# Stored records
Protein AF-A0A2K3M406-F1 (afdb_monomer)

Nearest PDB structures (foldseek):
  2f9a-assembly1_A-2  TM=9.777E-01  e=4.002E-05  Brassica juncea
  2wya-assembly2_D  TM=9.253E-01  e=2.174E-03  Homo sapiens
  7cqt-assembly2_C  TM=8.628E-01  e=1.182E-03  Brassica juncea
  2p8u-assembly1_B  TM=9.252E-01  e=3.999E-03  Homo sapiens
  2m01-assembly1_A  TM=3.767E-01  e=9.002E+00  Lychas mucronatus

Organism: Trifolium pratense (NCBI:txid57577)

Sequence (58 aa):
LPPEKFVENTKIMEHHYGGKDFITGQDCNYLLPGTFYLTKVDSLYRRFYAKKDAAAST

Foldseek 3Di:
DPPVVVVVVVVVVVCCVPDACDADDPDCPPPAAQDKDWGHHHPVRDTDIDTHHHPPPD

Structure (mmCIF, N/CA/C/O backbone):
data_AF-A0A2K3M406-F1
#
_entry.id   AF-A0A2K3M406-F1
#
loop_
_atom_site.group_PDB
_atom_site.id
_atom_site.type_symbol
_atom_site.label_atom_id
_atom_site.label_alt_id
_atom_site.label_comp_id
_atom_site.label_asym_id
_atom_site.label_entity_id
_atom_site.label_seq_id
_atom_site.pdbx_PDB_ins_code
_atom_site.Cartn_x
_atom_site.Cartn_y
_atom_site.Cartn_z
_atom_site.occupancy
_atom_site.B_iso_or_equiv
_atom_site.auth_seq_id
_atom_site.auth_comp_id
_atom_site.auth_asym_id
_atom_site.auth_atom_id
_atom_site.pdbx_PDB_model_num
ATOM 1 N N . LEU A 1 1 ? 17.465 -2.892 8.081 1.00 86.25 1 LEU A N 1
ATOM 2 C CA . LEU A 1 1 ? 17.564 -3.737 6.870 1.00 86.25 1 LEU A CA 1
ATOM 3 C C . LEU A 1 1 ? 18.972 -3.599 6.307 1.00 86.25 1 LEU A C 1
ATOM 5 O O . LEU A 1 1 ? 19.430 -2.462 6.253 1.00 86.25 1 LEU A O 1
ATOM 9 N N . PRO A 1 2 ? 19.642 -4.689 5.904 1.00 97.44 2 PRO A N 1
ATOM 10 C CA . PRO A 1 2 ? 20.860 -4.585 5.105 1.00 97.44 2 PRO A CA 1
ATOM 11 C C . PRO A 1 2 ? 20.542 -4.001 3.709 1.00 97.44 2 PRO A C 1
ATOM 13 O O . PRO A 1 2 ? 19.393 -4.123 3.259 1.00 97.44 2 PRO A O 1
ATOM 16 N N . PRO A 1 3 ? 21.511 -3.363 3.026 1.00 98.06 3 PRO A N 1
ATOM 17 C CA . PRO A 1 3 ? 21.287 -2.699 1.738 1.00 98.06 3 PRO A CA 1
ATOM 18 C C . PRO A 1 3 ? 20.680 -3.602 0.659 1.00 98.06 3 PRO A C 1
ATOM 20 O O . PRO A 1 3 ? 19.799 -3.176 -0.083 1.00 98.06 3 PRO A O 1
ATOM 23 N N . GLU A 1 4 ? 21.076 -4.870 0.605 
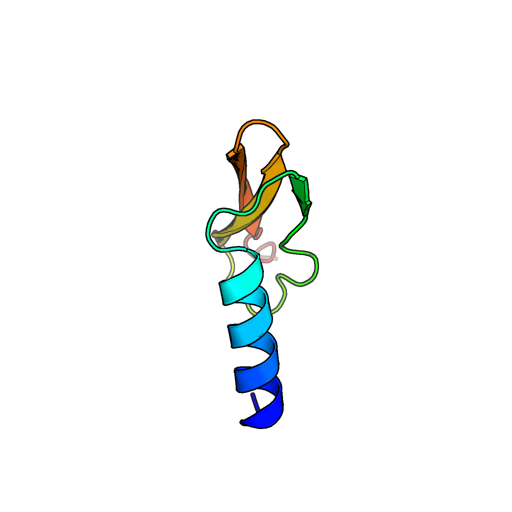1.00 97.81 4 GLU A N 1
ATOM 24 C CA . GLU A 1 4 ? 20.609 -5.835 -0.394 1.00 97.81 4 GLU A CA 1
ATOM 25 C C . GLU A 1 4 ? 19.102 -6.066 -0.258 1.00 97.81 4 GLU A C 1
ATOM 27 O O . GLU A 1 4 ? 18.363 -6.048 -1.244 1.00 97.81 4 GLU A O 1
ATOM 32 N N . LYS A 1 5 ? 18.625 -6.192 0.987 1.00 95.12 5 LYS A N 1
ATOM 33 C CA . LYS A 1 5 ? 17.197 -6.349 1.273 1.00 95.12 5 LYS A CA 1
ATOM 34 C C . LYS A 1 5 ? 16.423 -5.066 0.973 1.00 95.12 5 LYS A C 1
ATOM 36 O O . LYS A 1 5 ? 15.272 -5.127 0.553 1.00 95.12 5 LYS A O 1
ATOM 41 
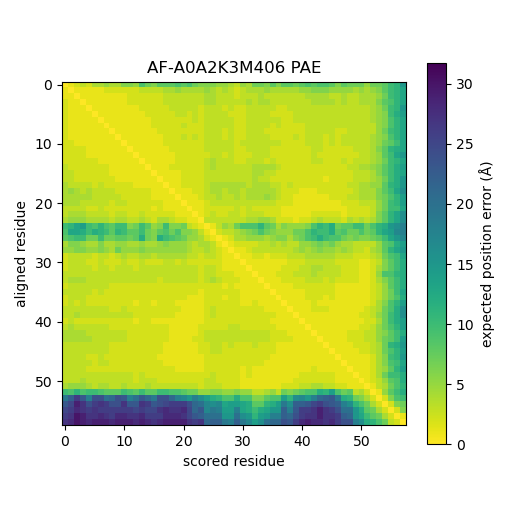N N . PHE A 1 6 ? 17.041 -3.900 1.170 1.00 95.69 6 PHE A N 1
ATOM 42 C CA . PHE A 1 6 ? 16.426 -2.627 0.799 1.00 95.69 6 PHE A CA 1
ATOM 43 C C . PHE A 1 6 ? 16.209 -2.542 -0.719 1.00 95.69 6 PHE A C 1
ATOM 45 O O . PHE A 1 6 ? 15.104 -2.219 -1.146 1.00 95.69 6 PHE A O 1
ATOM 52 N N . VAL A 1 7 ? 17.212 -2.911 -1.522 1.00 97.62 7 VAL A N 1
ATOM 53 C CA . VAL A 1 7 ? 17.
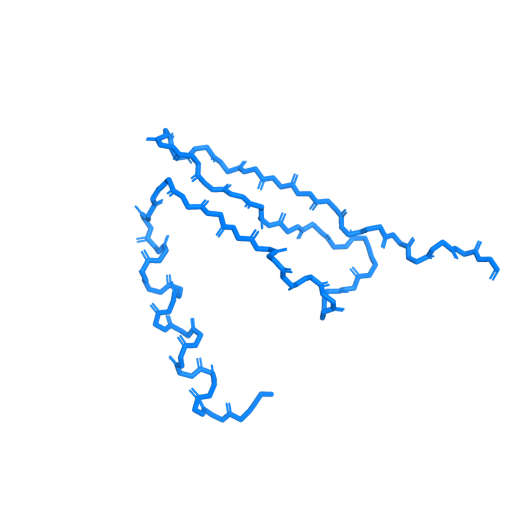117 -2.918 -2.994 1.00 97.62 7 VAL A CA 1
ATOM 54 C C . VAL A 1 7 ? 16.100 -3.945 -3.504 1.00 97.62 7 VAL A C 1
ATOM 56 O O . VAL A 1 7 ? 15.394 -3.696 -4.479 1.00 97.62 7 VAL A O 1
ATOM 59 N N . GLU A 1 8 ? 15.989 -5.107 -2.862 1.00 96.31 8 GLU A N 1
ATOM 60 C CA . GLU A 1 8 ? 14.932 -6.074 -3.182 1.00 96.31 8 GLU A CA 1
ATOM 61 C C . GLU A 1 8 ? 13.540 -5.472 -2.935 1.00 96.31 8 GLU A C 1
ATOM 63 O O . GLU A 1 8 ? 12.667 -5.531 -3.802 1.00 96.31 8 GLU A O 1
ATOM 68 N N . ASN A 1 9 ? 13.355 -4.819 -1.784 1.00 94.19 9 ASN A N 1
ATOM 69 C CA . ASN A 1 9 ? 12.093 -4.176 -1.442 1.00 94.19 9 ASN A CA 1
ATOM 70 C C . ASN A 1 9 ? 11.725 -3.061 -2.433 1.00 94.19 9 ASN A C 1
ATOM 72 O O . ASN A 1 9 ? 10.557 -2.951 -2.801 1.00 94.19 9 ASN A O 1
ATOM 76 N N . THR A 1 10 ? 12.680 -2.248 -2.900 1.00 96.50 10 THR A N 1
ATOM 77 C CA . THR A 1 10 ? 12.379 -1.178 -3.870 1.00 96.50 10 THR A CA 1
ATOM 78 C C . THR A 1 10 ? 11.901 -1.733 -5.211 1.00 96.50 10 THR A C 1
ATOM 80 O O . THR A 1 10 ? 10.949 -1.197 -5.770 1.00 96.50 10 THR A O 1
ATOM 83 N N . LYS A 1 11 ? 12.455 -2.859 -5.680 1.00 96.50 11 LYS A N 1
ATOM 84 C CA . LYS A 1 11 ? 11.982 -3.538 -6.904 1.00 96.50 11 LYS A CA 1
ATOM 85 C C . LYS A 1 11 ? 10.538 -4.035 -6.781 1.00 96.50 11 LYS A C 1
ATOM 87 O O . LYS A 1 11 ? 9.770 -3.954 -7.735 1.00 96.50 11 LYS A O 1
ATOM 92 N N . ILE A 1 12 ? 10.143 -4.513 -5.599 1.00 94.31 12 ILE A N 1
ATOM 93 C CA . ILE A 1 12 ? 8.746 -4.894 -5.324 1.00 94.31 12 ILE A CA 1
ATOM 94 C C . ILE A 1 12 ? 7.833 -3.663 -5.410 1.00 94.31 12 ILE A C 1
ATOM 96 O O . ILE A 1 12 ? 6.752 -3.729 -5.994 1.00 94.31 12 ILE A O 1
ATOM 100 N N . MET A 1 13 ? 8.268 -2.526 -4.859 1.00 95.69 13 MET A N 1
ATOM 101 C CA . MET A 1 13 ? 7.491 -1.283 -4.912 1.00 95.69 13 MET A CA 1
ATOM 102 C C . MET A 1 13 ? 7.334 -0.757 -6.341 1.00 95.69 13 MET A C 1
ATOM 104 O O . MET A 1 13 ? 6.246 -0.304 -6.689 1.00 95.69 13 MET A O 1
ATOM 108 N N . GLU A 1 14 ? 8.375 -0.861 -7.170 1.00 96.94 14 GLU A N 1
ATOM 109 C CA . GLU A 1 14 ? 8.307 -0.549 -8.603 1.00 96.94 14 GLU A CA 1
ATOM 110 C C . GLU A 1 14 ? 7.265 -1.419 -9.320 1.00 96.94 14 GLU A C 1
ATOM 112 O O . GLU A 1 14 ? 6.447 -0.892 -10.068 1.00 96.94 14 GLU A O 1
ATOM 117 N N . HIS A 1 15 ? 7.218 -2.727 -9.040 1.00 94.19 15 HIS A N 1
ATOM 118 C CA . HIS A 1 15 ? 6.220 -3.630 -9.628 1.00 94.19 15 HIS A CA 1
ATOM 119 C C . HIS A 1 15 ? 4.781 -3.306 -9.192 1.00 94.19 15 HIS A C 1
ATOM 121 O O . HIS A 1 15 ? 3.845 -3.381 -9.986 1.00 94.19 15 HIS A O 1
ATOM 127 N N . HIS A 1 16 ? 4.588 -2.925 -7.927 1.00 95.06 16 HIS A N 1
ATOM 128 C CA . HIS A 1 16 ? 3.271 -2.551 -7.410 1.00 95.06 16 HIS A CA 1
ATOM 129 C C . HIS A 1 16 ? 2.824 -1.143 -7.831 1.00 95.06 16 HIS A C 1
ATOM 131 O O . HIS A 1 16 ? 1.647 -0.800 -7.666 1.00 95.06 16 HIS A O 1
ATOM 137 N N . TYR A 1 17 ? 3.713 -0.316 -8.384 1.00 96.62 17 TYR A N 1
ATOM 138 C CA . TYR A 1 17 ? 3.362 1.018 -8.851 1.00 96.62 17 TYR A CA 1
ATOM 139 C C . TYR A 1 17 ? 2.466 0.938 -10.096 1.00 96.62 17 TYR A C 1
ATOM 141 O O . TYR A 1 17 ? 2.898 0.577 -11.184 1.00 96.62 17 TYR A O 1
ATOM 149 N N . GLY A 1 18 ? 1.179 1.253 -9.922 1.00 96.12 18 GLY A N 1
ATOM 150 C CA . GLY A 1 18 ? 0.165 1.072 -10.968 1.00 96.12 18 GLY A CA 1
ATOM 151 C C . GLY A 1 18 ? -0.295 -0.380 -11.152 1.00 96.12 18 GLY A C 1
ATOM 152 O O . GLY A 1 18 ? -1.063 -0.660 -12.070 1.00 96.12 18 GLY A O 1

# Prompt
State how many lines in the records above contain the word "sapiens". Give nothing but the number.

# Task response
2